Regnier and others with first-hand accounts of the Holocaust are featured speakers at Viterbo University’s sixth annual Holocaust Educators’ Workshop, which runs March 22 and 23. It’s designed to give educators the knowledge and tools to teach their students about the Holocaust.

“(Most) teachers are not being taught in college how to teach the Holocaust,” said Darryle Clott, an event organizer and presenter. “It’s really important that we educate teachers on how to do it correctly.”

Presenters include a Holocaust survivor, an editor who put together a book of diaries written by young Holocaust victims, Rabbi Simcha Prombaum from La Crosse’s Congregation Sons of Abraham, Clott, a Viterbo history instructor and Ethics in Leadership associate, and a special assistant for education programs at the United States Holocaust Memorial Museum in Washington, D.C.

Peter Feigl, an 83-year-old Holocaust survivor travels all over the country telling his story.

“Time seems to wipe these things out of people’s memories,” he said during a phone interview from his Florida home. “Today, people who are 40 or 50, they know next to nothing about the second World War, about the Nazis.
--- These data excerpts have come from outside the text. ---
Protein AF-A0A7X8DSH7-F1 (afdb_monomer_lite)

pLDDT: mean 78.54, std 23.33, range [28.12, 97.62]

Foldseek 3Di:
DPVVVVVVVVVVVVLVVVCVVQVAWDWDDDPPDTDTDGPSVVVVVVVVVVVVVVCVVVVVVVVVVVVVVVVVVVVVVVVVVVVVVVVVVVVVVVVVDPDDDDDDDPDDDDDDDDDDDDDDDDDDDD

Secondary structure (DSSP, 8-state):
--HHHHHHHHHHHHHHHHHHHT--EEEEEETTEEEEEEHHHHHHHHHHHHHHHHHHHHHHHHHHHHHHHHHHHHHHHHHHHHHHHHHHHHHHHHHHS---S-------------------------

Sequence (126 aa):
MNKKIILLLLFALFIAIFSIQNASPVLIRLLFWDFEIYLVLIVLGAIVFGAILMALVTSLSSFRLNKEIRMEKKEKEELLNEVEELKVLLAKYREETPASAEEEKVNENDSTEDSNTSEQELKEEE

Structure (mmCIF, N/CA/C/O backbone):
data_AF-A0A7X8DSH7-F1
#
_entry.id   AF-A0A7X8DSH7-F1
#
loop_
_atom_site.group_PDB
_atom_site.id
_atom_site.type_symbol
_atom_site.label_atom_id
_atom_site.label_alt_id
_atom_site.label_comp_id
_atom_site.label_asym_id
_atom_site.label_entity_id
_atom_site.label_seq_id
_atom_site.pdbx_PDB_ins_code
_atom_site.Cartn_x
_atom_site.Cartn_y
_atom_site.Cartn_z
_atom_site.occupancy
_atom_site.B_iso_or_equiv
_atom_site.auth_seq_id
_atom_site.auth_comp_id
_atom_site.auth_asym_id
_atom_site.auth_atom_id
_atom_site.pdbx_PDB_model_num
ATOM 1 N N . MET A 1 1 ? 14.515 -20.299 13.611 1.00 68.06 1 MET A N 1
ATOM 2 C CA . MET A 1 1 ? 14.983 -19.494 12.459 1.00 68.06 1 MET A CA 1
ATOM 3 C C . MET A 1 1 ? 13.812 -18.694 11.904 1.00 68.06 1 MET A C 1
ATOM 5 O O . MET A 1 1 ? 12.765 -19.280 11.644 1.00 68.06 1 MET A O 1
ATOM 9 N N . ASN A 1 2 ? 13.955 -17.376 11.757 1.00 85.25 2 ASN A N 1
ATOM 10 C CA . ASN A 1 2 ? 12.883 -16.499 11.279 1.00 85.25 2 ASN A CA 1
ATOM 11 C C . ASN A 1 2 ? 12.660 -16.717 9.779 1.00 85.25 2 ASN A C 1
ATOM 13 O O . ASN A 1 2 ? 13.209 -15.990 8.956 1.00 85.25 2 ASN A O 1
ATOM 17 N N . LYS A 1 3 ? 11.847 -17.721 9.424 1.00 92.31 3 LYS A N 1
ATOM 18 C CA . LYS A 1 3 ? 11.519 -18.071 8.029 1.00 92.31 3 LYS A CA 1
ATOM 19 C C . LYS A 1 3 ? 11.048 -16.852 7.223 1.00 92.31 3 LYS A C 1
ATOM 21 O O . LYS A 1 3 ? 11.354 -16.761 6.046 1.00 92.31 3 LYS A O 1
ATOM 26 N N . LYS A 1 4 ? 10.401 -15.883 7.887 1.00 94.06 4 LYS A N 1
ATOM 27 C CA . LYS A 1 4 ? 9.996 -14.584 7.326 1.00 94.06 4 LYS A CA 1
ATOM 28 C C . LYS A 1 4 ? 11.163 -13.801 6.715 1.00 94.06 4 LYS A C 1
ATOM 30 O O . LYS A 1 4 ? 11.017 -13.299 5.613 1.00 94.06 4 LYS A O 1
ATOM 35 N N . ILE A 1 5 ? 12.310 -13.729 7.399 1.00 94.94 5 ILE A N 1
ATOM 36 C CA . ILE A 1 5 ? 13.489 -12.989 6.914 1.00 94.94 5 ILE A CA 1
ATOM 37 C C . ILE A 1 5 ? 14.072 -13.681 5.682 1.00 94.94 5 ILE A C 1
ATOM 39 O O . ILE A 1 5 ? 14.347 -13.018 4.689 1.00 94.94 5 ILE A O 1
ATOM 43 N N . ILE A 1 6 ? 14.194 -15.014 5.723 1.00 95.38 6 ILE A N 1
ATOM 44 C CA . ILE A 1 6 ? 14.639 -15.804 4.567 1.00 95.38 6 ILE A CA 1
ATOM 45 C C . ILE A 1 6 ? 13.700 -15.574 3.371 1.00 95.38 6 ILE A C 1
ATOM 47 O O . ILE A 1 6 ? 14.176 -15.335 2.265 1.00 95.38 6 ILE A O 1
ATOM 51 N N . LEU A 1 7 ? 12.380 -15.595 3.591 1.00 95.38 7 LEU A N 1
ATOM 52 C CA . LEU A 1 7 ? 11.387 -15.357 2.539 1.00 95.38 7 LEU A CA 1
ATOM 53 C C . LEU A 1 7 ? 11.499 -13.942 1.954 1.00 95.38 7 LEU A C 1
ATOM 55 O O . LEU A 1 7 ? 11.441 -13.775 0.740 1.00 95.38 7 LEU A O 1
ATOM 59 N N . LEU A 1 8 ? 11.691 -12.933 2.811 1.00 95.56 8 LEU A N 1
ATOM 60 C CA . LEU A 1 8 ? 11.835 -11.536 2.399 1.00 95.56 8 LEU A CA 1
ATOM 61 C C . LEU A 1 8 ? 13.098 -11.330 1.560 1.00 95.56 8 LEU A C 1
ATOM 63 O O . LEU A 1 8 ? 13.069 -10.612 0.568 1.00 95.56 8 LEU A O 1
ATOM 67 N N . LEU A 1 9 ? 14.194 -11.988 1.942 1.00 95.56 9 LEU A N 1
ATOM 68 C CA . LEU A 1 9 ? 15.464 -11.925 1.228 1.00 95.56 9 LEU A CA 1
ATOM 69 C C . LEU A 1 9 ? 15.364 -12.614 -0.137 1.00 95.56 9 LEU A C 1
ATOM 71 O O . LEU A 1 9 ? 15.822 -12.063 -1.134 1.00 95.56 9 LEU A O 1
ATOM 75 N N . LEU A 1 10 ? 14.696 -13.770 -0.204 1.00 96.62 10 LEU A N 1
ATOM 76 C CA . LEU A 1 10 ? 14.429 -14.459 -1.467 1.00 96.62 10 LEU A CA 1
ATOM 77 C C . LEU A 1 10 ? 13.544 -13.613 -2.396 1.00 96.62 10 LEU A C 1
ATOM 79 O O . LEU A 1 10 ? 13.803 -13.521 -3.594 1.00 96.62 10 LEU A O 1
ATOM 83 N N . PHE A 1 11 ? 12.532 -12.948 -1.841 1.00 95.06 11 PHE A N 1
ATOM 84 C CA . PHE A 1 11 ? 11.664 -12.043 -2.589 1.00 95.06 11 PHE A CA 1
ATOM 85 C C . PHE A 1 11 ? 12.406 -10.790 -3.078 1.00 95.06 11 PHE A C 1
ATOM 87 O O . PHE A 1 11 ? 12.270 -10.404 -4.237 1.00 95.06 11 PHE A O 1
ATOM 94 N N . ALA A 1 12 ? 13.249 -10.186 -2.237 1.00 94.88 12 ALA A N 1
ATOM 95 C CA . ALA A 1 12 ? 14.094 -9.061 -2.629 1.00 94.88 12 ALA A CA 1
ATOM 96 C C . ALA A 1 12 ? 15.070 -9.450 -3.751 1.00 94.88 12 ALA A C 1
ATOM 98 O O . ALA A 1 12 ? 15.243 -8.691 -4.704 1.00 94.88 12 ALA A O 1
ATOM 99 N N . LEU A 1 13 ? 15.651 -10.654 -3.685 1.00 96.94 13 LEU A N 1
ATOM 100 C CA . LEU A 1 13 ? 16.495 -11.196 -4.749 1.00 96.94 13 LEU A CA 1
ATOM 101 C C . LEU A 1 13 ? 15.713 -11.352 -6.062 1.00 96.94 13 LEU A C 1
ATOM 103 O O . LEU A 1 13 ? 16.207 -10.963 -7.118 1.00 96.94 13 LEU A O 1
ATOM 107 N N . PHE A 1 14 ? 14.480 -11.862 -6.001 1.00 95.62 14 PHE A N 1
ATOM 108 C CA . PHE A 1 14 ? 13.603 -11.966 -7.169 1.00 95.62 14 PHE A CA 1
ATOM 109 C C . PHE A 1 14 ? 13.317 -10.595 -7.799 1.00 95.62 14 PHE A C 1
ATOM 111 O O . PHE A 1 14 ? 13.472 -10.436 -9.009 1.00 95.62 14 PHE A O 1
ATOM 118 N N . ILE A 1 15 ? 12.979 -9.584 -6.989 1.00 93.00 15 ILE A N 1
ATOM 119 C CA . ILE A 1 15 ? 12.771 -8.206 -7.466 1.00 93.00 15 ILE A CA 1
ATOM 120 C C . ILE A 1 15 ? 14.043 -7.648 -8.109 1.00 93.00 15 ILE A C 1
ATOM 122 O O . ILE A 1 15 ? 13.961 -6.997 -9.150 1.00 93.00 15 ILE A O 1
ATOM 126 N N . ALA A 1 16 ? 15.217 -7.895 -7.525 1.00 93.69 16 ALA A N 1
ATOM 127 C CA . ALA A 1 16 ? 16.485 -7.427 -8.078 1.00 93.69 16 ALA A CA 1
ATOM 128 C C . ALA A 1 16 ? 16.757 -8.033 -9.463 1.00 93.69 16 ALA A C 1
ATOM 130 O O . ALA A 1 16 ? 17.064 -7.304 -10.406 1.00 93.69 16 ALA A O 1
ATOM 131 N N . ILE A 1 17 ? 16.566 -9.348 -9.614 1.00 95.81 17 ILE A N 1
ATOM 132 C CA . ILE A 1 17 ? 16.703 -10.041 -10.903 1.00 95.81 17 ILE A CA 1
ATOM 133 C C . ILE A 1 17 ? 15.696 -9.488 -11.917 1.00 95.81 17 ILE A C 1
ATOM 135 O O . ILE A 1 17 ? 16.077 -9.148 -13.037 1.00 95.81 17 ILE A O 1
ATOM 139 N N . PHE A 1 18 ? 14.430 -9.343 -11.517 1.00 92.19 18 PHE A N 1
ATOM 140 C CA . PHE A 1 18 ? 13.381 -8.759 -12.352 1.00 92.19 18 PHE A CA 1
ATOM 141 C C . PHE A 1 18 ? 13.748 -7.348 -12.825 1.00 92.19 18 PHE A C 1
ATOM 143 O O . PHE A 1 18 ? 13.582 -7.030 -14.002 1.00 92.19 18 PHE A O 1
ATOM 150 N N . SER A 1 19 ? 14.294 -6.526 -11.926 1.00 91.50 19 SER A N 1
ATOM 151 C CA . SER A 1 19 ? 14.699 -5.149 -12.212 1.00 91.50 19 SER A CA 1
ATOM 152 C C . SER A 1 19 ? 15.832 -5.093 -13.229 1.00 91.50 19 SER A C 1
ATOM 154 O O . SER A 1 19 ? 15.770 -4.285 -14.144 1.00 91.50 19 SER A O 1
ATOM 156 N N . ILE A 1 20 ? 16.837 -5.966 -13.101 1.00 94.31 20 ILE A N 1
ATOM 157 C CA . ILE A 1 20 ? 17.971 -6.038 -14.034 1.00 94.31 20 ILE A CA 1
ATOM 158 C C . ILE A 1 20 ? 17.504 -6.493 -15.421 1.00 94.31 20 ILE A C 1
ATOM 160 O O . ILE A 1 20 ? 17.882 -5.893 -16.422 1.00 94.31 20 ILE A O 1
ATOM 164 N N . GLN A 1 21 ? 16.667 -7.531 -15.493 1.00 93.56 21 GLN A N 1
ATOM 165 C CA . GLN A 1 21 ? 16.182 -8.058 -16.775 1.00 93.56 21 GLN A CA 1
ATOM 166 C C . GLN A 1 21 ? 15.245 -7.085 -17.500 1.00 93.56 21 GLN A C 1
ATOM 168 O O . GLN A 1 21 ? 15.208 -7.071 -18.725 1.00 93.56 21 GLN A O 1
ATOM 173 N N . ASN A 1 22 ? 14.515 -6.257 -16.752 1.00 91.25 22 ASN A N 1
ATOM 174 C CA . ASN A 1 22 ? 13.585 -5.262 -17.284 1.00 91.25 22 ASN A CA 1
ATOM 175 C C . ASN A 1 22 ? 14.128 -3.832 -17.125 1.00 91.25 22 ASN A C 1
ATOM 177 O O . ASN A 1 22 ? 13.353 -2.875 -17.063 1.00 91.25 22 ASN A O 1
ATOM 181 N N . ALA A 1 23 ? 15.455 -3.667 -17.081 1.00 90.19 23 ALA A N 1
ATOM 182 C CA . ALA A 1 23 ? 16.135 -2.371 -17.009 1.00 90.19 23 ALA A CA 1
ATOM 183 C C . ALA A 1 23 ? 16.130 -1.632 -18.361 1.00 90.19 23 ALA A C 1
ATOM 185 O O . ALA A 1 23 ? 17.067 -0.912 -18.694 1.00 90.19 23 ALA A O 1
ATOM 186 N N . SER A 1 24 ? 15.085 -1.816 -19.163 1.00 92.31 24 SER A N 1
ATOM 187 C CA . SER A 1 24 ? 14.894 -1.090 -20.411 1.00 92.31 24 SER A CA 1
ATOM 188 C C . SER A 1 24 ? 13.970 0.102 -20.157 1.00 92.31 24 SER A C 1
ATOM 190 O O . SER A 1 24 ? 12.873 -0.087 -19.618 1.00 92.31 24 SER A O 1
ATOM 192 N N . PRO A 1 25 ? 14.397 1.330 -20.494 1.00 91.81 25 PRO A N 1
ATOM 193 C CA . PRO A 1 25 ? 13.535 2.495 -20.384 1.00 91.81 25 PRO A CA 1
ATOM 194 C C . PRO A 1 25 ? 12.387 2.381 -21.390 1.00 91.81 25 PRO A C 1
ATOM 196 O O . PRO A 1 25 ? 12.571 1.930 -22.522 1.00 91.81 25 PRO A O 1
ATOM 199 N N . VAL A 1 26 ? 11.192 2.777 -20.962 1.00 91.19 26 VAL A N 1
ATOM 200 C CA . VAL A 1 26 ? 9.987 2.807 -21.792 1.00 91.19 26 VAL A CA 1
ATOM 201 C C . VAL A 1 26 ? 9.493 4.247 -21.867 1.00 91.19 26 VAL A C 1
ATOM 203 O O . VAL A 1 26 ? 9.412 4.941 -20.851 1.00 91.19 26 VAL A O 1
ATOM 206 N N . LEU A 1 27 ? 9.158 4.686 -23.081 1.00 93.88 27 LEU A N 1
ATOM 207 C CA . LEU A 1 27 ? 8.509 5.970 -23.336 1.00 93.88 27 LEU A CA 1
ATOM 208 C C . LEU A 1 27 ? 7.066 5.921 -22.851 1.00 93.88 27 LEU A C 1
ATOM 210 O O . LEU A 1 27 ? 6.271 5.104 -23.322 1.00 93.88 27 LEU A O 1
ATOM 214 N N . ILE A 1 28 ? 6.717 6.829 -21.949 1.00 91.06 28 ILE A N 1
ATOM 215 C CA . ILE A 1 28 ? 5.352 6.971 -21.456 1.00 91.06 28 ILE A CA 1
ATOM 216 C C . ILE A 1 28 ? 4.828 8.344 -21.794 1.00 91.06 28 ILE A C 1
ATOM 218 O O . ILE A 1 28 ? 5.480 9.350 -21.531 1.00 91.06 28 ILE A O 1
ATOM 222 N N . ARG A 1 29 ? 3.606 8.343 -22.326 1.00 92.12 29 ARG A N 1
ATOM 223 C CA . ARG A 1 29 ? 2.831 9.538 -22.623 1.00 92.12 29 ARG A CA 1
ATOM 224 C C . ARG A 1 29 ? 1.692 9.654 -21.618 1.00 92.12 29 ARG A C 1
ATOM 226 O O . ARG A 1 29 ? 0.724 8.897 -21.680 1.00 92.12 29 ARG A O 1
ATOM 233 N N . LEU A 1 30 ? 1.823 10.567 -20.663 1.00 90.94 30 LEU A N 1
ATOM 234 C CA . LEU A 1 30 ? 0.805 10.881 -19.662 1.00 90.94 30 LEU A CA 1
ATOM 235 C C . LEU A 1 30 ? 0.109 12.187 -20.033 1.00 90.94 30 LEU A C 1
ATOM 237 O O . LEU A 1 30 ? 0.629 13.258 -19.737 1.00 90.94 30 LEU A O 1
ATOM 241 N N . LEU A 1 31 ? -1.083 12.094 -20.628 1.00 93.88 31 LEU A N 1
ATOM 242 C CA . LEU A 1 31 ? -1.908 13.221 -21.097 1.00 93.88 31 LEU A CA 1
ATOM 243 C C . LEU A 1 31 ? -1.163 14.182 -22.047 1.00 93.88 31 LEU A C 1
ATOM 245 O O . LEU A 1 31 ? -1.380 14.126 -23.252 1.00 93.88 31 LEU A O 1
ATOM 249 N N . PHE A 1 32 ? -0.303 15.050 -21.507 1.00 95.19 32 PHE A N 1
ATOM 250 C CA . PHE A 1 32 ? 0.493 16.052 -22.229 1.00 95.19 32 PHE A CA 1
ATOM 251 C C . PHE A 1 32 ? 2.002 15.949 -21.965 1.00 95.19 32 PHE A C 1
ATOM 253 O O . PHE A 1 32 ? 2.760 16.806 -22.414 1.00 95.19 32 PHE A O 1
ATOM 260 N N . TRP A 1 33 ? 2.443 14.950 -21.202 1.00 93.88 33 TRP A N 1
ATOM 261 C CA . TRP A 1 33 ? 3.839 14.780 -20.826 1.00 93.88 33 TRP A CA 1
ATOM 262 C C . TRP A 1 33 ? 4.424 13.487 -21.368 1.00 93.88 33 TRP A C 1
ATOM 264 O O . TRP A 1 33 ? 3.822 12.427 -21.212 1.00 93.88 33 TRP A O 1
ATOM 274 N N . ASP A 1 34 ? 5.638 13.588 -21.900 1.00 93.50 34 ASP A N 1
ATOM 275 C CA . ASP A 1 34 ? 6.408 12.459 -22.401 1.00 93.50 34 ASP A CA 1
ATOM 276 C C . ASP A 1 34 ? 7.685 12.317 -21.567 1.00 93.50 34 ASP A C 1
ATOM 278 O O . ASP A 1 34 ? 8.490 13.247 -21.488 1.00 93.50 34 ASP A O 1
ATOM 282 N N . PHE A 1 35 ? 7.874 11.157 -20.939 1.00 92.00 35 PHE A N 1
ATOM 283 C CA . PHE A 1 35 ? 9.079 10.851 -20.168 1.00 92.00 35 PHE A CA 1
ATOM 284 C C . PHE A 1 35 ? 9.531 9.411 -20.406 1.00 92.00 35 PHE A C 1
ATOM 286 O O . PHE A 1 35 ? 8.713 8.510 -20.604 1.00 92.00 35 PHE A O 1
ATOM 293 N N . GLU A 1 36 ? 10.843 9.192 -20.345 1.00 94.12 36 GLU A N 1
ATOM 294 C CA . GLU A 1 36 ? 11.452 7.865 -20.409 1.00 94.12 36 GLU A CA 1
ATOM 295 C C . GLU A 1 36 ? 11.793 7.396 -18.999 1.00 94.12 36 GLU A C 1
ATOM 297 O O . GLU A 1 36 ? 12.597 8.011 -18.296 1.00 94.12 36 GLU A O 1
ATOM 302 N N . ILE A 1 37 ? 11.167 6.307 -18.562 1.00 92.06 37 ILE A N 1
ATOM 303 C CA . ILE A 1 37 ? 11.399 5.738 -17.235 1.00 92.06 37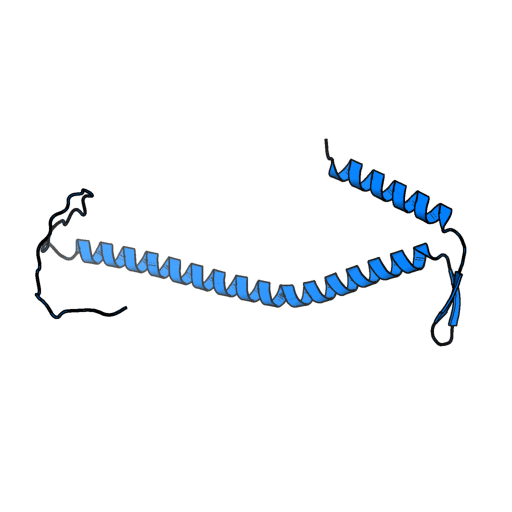 ILE A CA 1
ATOM 304 C C . ILE A 1 37 ? 11.411 4.211 -17.308 1.00 92.06 37 ILE A C 1
ATOM 306 O O . ILE A 1 37 ? 10.797 3.601 -18.183 1.00 92.06 37 ILE A O 1
ATOM 310 N N . TYR A 1 38 ? 12.128 3.575 -16.385 1.00 93.31 38 TYR A N 1
ATOM 311 C CA . TYR A 1 38 ? 12.153 2.119 -16.274 1.00 93.31 38 TYR A CA 1
ATOM 312 C C . TYR A 1 38 ? 10.797 1.566 -15.831 1.00 93.31 38 TYR A C 1
ATOM 314 O O . TYR A 1 38 ? 10.189 2.076 -14.884 1.00 93.31 38 TYR A O 1
ATOM 322 N N . LEU A 1 39 ? 10.372 0.461 -16.454 1.00 91.50 39 LEU A N 1
ATOM 323 C CA . LEU A 1 39 ? 9.076 -0.168 -16.185 1.00 91.50 39 LEU A CA 1
ATOM 324 C C . LEU A 1 39 ? 8.875 -0.501 -14.699 1.00 91.50 39 LEU A C 1
ATOM 326 O O . LEU A 1 39 ? 7.810 -0.268 -14.126 1.00 91.50 39 LEU A O 1
ATOM 330 N N . VAL A 1 40 ? 9.930 -1.002 -14.055 1.00 92.62 40 VAL A N 1
ATOM 331 C CA . VAL A 1 40 ? 9.899 -1.395 -12.643 1.00 92.62 40 VAL A CA 1
ATOM 332 C C . VAL A 1 40 ? 9.571 -0.230 -11.706 1.00 92.62 40 VAL A C 1
ATOM 334 O O . VAL A 1 40 ? 8.844 -0.424 -10.734 1.00 92.62 40 VAL A O 1
ATOM 337 N N . LEU A 1 41 ? 10.035 0.988 -12.008 1.00 92.12 41 LEU A N 1
ATOM 338 C CA . LEU A 1 41 ? 9.772 2.161 -11.170 1.00 92.12 41 LEU A CA 1
ATOM 339 C C . LEU A 1 41 ? 8.296 2.551 -11.201 1.00 92.12 41 LEU A C 1
ATOM 341 O O . LEU A 1 41 ? 7.751 2.963 -10.181 1.00 92.12 41 LEU A O 1
ATOM 345 N N . ILE A 1 42 ? 7.633 2.368 -12.341 1.00 91.19 42 ILE A N 1
ATOM 346 C CA . ILE A 1 42 ? 6.202 2.647 -12.484 1.00 91.19 42 ILE A CA 1
ATOM 347 C C . ILE A 1 42 ? 5.389 1.642 -11.679 1.00 91.19 42 ILE A C 1
ATOM 349 O O . ILE A 1 42 ? 4.498 2.033 -10.931 1.00 91.19 42 ILE A O 1
ATOM 353 N N . VAL A 1 43 ? 5.706 0.350 -11.806 1.00 91.81 43 VAL A N 1
ATOM 354 C CA . VAL A 1 43 ? 5.000 -0.713 -11.080 1.00 91.81 43 VAL A CA 1
ATOM 355 C C . VAL A 1 43 ? 5.180 -0.536 -9.573 1.00 91.81 43 VAL A C 1
ATOM 357 O O . VAL A 1 43 ? 4.197 -0.550 -8.835 1.00 91.81 43 VAL A O 1
ATOM 360 N N . LEU A 1 44 ? 6.412 -0.301 -9.109 1.00 93.62 44 LEU A N 1
ATOM 361 C CA . LEU A 1 44 ? 6.679 -0.025 -7.696 1.00 93.62 44 LEU A CA 1
ATOM 362 C C . LEU A 1 44 ? 5.964 1.243 -7.224 1.00 93.62 44 LEU A C 1
ATOM 364 O O . LEU A 1 44 ? 5.338 1.225 -6.167 1.00 93.62 44 LEU A O 1
ATOM 368 N N . GLY A 1 45 ? 5.999 2.315 -8.018 1.00 94.62 45 GLY A N 1
ATOM 369 C CA . GLY A 1 45 ? 5.286 3.556 -7.727 1.00 94.62 45 GLY A CA 1
ATOM 370 C C . GLY A 1 45 ? 3.780 3.340 -7.579 1.00 94.62 45 GLY A C 1
ATOM 371 O O . GLY A 1 45 ? 3.193 3.803 -6.606 1.00 94.62 45 GLY A O 1
ATOM 372 N N . ALA A 1 46 ? 3.162 2.575 -8.480 1.00 94.94 46 ALA A N 1
ATOM 373 C CA . ALA A 1 46 ? 1.740 2.247 -8.427 1.00 94.94 46 ALA A CA 1
ATOM 374 C C . ALA A 1 46 ? 1.378 1.394 -7.201 1.00 94.94 46 ALA A C 1
ATOM 376 O O . ALA A 1 46 ? 0.374 1.668 -6.546 1.00 94.94 46 ALA A O 1
ATOM 377 N N . ILE A 1 47 ? 2.204 0.401 -6.851 1.00 96.25 47 ILE A N 1
ATOM 378 C CA . ILE A 1 47 ? 2.005 -0.428 -5.651 1.00 96.25 47 ILE A CA 1
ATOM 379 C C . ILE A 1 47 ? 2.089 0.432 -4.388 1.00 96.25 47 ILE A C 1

If you forget history, it’s going to repeat itself.”

Feigl’s parents had him baptized as a Catholic in 1939 to protect him from Nazi persecution of Jews. The family fled several countries to escape, but his parents were arrested and killed at Auschwitz in 1942.

Helped by Quakers, Feigl was hidden in several places, including the French village of Le Chambon, which helped save 3,500 Jews. With false identity papers, Feigl was ushered across the border into Switzerland in May 1944. He came to the U.S. in July 1946.  

He kept two diaries during that time, one of which was published in “Salvaged Pages: Young Writers’ Diaries of the Holocaust,” a book edited by Alexandra Zapruder.

Zapruder will show educators at the workshop how to use her book in the classroom.

“It’s important for teachers to understand what the diaries contain, how to take a line of a text and help (kids) understand what it tells about the broader history,” she said from her home in Washington, D.C. “You can’t hand (a book) to them without context or help and expect them to understand it.”

Steve Feinberg, a special assistant for education programs at the national Holocaust museum, will work with attendees on how to incorporate online resources in lessons.

“It’s not a simple history. It’s evolutionary,” he said.

“It’s an extraordinary workshop. One of the best nationwide.”